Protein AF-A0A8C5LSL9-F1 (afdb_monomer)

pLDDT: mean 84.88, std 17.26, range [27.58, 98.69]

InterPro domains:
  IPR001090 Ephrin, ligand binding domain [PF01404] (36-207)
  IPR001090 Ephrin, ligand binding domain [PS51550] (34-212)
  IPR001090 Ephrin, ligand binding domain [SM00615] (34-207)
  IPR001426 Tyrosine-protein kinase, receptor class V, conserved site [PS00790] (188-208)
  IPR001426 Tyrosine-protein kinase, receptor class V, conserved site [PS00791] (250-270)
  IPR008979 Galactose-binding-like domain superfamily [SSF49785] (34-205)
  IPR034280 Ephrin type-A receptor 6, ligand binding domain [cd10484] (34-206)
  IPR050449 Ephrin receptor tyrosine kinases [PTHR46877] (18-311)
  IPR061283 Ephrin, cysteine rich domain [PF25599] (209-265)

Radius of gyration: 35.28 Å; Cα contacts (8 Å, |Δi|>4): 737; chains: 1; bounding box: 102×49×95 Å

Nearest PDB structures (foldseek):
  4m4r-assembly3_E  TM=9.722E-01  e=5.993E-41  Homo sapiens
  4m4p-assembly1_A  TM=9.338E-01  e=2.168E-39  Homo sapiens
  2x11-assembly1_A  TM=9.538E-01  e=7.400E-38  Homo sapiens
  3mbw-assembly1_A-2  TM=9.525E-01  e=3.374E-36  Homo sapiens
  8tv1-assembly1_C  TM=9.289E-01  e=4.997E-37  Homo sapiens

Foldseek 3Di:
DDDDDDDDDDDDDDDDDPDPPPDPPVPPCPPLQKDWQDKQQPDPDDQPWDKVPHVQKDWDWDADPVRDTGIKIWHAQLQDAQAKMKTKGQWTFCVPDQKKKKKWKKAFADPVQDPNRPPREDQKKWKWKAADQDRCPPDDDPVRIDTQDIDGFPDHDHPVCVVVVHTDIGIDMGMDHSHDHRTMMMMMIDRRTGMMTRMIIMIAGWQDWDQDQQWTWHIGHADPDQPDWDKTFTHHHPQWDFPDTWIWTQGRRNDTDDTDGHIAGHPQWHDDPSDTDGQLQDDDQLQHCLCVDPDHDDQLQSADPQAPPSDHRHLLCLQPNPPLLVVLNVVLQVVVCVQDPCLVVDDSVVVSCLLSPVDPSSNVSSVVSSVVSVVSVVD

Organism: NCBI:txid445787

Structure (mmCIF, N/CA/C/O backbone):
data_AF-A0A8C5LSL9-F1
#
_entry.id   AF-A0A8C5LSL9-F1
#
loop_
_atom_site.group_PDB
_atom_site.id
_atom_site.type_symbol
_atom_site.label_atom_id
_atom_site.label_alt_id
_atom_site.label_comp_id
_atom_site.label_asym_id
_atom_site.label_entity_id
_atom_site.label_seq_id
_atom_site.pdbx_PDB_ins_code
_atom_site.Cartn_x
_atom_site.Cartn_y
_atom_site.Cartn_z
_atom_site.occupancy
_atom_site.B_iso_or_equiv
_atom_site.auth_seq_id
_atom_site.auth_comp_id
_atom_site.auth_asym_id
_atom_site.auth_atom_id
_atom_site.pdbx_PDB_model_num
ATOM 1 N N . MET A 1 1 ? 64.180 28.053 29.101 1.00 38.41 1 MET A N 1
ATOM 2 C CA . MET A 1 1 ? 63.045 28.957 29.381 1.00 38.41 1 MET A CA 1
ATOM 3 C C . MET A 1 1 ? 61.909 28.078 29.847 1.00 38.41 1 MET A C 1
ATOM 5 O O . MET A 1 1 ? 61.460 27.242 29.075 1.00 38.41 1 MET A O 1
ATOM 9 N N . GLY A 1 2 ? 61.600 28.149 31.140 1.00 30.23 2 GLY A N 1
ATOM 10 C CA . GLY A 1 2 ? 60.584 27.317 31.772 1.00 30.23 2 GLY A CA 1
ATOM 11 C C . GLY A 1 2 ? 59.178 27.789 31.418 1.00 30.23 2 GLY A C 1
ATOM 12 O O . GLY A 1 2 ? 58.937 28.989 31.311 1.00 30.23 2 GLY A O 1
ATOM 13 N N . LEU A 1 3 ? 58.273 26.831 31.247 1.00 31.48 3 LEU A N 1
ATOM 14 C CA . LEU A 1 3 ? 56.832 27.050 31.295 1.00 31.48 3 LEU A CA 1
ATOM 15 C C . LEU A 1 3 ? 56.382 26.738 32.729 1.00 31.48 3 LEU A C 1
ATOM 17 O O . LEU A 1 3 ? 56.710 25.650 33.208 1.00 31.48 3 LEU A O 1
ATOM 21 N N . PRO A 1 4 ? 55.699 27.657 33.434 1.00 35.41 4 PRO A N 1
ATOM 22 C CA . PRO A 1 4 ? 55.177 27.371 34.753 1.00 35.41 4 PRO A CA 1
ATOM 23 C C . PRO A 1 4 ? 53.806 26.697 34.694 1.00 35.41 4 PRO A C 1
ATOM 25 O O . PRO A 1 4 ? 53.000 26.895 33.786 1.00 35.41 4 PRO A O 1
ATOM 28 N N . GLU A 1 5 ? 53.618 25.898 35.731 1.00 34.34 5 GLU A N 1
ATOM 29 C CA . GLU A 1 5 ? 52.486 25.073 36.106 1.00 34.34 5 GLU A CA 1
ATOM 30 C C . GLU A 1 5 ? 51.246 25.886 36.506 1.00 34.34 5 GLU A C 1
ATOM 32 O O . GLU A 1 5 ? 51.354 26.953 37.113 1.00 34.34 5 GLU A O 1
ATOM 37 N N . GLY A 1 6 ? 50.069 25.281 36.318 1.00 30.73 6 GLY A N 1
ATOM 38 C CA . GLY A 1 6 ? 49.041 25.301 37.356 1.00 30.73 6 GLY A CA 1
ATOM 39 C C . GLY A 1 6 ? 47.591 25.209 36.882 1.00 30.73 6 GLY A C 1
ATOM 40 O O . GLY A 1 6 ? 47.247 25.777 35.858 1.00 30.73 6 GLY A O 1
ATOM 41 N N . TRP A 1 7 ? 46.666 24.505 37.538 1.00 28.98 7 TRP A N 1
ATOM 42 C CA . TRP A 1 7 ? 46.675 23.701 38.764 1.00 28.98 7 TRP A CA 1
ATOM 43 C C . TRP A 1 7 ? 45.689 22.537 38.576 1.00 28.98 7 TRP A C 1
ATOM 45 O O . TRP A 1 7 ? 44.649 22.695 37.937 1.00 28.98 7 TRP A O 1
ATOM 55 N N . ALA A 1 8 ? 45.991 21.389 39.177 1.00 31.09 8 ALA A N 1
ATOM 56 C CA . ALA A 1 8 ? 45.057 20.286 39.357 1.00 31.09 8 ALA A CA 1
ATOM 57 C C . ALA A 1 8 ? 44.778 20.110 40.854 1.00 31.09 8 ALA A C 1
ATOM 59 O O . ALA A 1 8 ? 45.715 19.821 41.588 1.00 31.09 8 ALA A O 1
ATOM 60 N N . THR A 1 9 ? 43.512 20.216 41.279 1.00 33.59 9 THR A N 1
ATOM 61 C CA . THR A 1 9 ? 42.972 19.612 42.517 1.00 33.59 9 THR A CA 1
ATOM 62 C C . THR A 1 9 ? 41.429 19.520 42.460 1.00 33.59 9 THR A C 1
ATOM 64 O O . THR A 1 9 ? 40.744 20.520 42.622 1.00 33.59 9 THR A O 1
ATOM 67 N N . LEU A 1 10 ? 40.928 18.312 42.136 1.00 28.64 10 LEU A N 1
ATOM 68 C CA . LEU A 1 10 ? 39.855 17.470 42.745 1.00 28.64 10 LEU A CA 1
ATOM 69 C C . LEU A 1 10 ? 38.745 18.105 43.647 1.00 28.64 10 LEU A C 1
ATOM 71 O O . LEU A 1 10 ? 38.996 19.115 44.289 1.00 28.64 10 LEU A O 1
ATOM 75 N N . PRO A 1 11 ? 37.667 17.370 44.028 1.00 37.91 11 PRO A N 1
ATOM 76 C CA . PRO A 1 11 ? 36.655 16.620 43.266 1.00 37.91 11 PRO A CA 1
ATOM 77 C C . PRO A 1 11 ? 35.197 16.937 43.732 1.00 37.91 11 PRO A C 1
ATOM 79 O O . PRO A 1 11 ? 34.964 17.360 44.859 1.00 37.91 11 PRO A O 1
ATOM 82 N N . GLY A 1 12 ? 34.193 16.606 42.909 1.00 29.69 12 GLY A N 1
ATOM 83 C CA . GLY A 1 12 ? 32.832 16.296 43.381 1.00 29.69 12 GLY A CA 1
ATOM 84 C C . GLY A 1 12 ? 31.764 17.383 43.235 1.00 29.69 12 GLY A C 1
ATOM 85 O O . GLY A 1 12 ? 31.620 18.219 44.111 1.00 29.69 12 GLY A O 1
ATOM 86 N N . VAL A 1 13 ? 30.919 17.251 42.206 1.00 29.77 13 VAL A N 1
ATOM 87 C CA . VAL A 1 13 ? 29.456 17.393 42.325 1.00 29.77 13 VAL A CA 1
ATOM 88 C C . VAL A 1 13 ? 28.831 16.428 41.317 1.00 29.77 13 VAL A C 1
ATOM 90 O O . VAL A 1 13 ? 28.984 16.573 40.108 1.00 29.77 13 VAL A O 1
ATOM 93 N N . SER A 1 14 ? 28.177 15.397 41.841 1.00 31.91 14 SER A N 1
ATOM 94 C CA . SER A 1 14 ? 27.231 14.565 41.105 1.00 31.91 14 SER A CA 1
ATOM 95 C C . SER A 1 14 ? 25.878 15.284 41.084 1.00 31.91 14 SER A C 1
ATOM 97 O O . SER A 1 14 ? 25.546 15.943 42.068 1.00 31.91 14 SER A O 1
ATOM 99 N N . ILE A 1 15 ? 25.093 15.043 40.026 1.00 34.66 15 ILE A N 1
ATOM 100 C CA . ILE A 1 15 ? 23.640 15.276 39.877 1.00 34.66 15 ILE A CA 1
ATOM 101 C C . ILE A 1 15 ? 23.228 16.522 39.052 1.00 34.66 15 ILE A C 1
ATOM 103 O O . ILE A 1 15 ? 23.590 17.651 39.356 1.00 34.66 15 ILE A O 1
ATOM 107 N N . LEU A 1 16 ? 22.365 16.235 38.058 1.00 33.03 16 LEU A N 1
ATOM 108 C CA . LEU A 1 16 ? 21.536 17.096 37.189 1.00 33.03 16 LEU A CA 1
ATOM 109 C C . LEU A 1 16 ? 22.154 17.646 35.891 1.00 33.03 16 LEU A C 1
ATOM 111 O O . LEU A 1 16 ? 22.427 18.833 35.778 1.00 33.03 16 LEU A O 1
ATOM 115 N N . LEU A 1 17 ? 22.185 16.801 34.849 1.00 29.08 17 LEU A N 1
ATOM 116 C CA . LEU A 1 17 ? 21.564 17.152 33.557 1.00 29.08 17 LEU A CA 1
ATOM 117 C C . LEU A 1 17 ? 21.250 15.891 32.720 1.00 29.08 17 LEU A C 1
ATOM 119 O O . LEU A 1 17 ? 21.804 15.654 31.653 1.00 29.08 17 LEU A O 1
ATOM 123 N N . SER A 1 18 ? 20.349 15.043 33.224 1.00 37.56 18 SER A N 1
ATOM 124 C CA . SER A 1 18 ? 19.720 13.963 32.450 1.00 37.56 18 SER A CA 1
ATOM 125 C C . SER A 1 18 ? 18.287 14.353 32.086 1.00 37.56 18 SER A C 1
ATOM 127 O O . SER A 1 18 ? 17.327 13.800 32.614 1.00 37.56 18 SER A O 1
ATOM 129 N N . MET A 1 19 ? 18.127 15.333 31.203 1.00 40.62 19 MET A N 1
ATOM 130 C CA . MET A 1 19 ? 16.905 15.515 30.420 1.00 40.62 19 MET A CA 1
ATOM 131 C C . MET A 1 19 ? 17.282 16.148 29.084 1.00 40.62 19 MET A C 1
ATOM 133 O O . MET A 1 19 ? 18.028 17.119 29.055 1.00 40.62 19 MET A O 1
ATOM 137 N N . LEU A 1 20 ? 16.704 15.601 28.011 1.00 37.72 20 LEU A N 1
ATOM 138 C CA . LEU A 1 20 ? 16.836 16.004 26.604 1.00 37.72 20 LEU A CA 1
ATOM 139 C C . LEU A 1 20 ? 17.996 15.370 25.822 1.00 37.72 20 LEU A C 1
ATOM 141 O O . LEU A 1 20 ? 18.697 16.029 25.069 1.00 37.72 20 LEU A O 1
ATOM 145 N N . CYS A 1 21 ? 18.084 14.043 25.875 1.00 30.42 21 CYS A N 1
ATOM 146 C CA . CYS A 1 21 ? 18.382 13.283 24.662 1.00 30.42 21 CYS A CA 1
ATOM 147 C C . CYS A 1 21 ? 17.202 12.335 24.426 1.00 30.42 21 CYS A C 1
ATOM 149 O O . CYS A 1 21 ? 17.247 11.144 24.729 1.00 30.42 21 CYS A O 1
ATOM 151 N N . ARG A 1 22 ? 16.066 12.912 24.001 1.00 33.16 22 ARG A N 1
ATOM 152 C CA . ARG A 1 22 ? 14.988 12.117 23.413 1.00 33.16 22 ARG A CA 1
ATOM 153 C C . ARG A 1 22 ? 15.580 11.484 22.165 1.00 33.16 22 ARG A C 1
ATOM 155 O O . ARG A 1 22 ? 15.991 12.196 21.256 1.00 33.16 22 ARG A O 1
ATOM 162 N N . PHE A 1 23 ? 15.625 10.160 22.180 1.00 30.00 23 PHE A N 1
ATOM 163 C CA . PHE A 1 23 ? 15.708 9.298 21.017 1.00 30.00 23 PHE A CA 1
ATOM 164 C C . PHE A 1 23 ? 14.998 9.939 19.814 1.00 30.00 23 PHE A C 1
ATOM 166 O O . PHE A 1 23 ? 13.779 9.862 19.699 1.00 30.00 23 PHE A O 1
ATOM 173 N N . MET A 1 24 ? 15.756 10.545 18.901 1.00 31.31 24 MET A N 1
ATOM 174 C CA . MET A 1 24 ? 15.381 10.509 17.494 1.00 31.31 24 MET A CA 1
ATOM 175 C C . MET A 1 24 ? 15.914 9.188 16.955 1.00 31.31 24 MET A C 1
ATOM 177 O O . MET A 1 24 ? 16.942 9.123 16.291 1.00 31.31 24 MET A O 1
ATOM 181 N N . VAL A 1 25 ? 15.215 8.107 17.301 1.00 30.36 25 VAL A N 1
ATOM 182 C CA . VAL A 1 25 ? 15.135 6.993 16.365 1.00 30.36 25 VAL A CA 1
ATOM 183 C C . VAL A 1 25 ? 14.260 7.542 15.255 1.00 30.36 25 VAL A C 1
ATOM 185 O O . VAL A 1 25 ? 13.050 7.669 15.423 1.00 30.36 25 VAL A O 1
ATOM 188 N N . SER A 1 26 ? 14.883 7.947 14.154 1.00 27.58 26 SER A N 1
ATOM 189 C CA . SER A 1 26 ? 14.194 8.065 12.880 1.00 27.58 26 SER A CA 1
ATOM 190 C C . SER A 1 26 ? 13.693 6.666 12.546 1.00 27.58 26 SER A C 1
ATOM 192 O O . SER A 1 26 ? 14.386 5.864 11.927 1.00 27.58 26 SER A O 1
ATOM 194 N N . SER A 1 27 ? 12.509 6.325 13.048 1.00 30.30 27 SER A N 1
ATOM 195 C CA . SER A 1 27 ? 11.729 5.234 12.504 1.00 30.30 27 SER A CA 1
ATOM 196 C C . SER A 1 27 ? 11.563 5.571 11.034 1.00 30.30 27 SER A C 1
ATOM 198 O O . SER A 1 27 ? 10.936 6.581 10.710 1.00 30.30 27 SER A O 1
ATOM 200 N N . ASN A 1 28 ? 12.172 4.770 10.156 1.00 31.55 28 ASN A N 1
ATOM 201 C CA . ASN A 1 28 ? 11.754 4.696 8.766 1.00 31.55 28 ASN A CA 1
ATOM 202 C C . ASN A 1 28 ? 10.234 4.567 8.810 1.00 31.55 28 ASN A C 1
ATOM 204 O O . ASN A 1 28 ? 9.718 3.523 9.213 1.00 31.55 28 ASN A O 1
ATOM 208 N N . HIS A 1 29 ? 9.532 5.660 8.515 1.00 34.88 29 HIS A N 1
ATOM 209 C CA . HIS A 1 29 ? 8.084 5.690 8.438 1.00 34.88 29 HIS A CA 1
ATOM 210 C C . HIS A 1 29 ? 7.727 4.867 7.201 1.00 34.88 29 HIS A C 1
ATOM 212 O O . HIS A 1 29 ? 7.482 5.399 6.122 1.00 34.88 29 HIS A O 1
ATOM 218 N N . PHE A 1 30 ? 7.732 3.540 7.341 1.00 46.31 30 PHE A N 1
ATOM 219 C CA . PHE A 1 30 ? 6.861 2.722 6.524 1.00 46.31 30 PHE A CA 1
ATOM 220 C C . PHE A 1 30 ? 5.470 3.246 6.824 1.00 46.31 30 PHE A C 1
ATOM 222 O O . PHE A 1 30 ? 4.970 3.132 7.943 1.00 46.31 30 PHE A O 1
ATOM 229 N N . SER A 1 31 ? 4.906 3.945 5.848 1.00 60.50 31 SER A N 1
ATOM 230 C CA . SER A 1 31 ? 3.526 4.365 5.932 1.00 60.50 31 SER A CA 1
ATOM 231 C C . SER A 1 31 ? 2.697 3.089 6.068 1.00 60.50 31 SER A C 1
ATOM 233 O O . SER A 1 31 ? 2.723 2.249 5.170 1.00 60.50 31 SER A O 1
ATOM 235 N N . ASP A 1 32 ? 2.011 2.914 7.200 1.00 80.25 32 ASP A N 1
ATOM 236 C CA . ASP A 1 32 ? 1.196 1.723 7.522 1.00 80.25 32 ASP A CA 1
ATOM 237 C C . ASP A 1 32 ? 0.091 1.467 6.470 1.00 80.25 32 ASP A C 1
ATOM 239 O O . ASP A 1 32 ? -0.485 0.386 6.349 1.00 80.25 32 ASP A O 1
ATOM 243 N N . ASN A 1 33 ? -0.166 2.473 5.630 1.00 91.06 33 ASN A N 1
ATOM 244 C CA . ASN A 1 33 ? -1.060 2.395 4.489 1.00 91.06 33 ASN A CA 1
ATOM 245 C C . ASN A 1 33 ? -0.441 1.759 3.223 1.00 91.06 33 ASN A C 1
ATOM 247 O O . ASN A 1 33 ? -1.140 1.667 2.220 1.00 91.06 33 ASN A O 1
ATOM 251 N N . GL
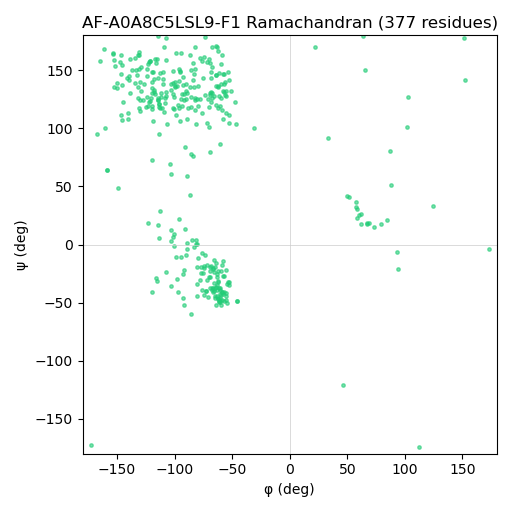N A 1 34 ? 0.822 1.312 3.217 1.00 94.62 34 GLN A N 1
ATOM 252 C CA . GLN A 1 34 ? 1.459 0.666 2.057 1.00 94.62 34 GLN A CA 1
ATOM 253 C C . GLN A 1 34 ? 1.850 -0.785 2.344 1.00 94.62 34 GLN A C 1
ATOM 255 O O . GLN A 1 34 ? 2.572 -1.074 3.294 1.00 94.62 34 GLN A O 1
ATOM 260 N N . VAL A 1 35 ? 1.455 -1.695 1.454 1.00 95.69 35 VAL A N 1
ATOM 261 C CA . VAL A 1 35 ? 1.872 -3.102 1.485 1.00 95.69 35 VAL A CA 1
ATOM 262 C C . VAL A 1 35 ? 2.799 -3.377 0.308 1.00 95.69 35 VAL A C 1
ATOM 264 O O . VAL A 1 35 ? 2.408 -3.237 -0.851 1.00 95.69 35 VAL A O 1
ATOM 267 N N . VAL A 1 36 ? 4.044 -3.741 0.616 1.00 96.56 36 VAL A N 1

## [Assigned task]
Look above for the line with "ATOM 87 C CA"; retype exactly that line, every line after it up to the line with "ATOM 108 C CA", and that line too, nothing else.

## [Task answer]
ATOM 87 C CA . VAL A 1 13 ? 29.456 17.393 42.325 1.00 29.77 13 VAL A CA 1
ATOM 88 C C . VAL A 1 13 ? 28.831 16.428 41.317 1.00 29.77 13 VAL A C 1
ATOM 90 O O . VAL A 1 13 ? 28.984 16.573 40.108 1.00 29.77 13 VAL A O 1
ATOM 93 N N . SER A 1 14 ? 28.177 15.397 41.841 1.00 31.91 14 SER A N 1
ATOM 94 C CA . SER A 1 14 ? 27.231 14.565 41.105 1.00 31.91 14 SER A CA 1
ATOM 95 C C . SER A 1 14 ? 25.878 15.284 41.084 1.00 31.91 14 SER A C 1
ATOM 97 O O . SER A 1 14 ? 25.546 15.943 42.068 1.00 31.91 14 SER A O 1
ATOM 99 N N . ILE A 1 15 ? 25.093 15.043 40.026 1.00 34.66 15 ILE A N 1
ATOM 100 C CA . ILE A 1 15 ? 23.640 15.276 39.877 1.00 34.66 15 ILE A CA 1
ATOM 101 C C . ILE A 1 15 ? 23.228 16.522 39.052 1.00 34.66 15 ILE A C 1
ATOM 103 O O . ILE A 1 15 ? 23.590 17.651 39.356 1.00 34.66 15 ILE A O 1
ATOM 107 N N . LEU A 1 16 ? 22.365 16.235 38.058 1.00 33.03 16 LEU A N 1
ATOM 108 C CA . LEU A 1 16 ? 21.536 17.096 37.189 1.00 33.03 16 LEU A CA 1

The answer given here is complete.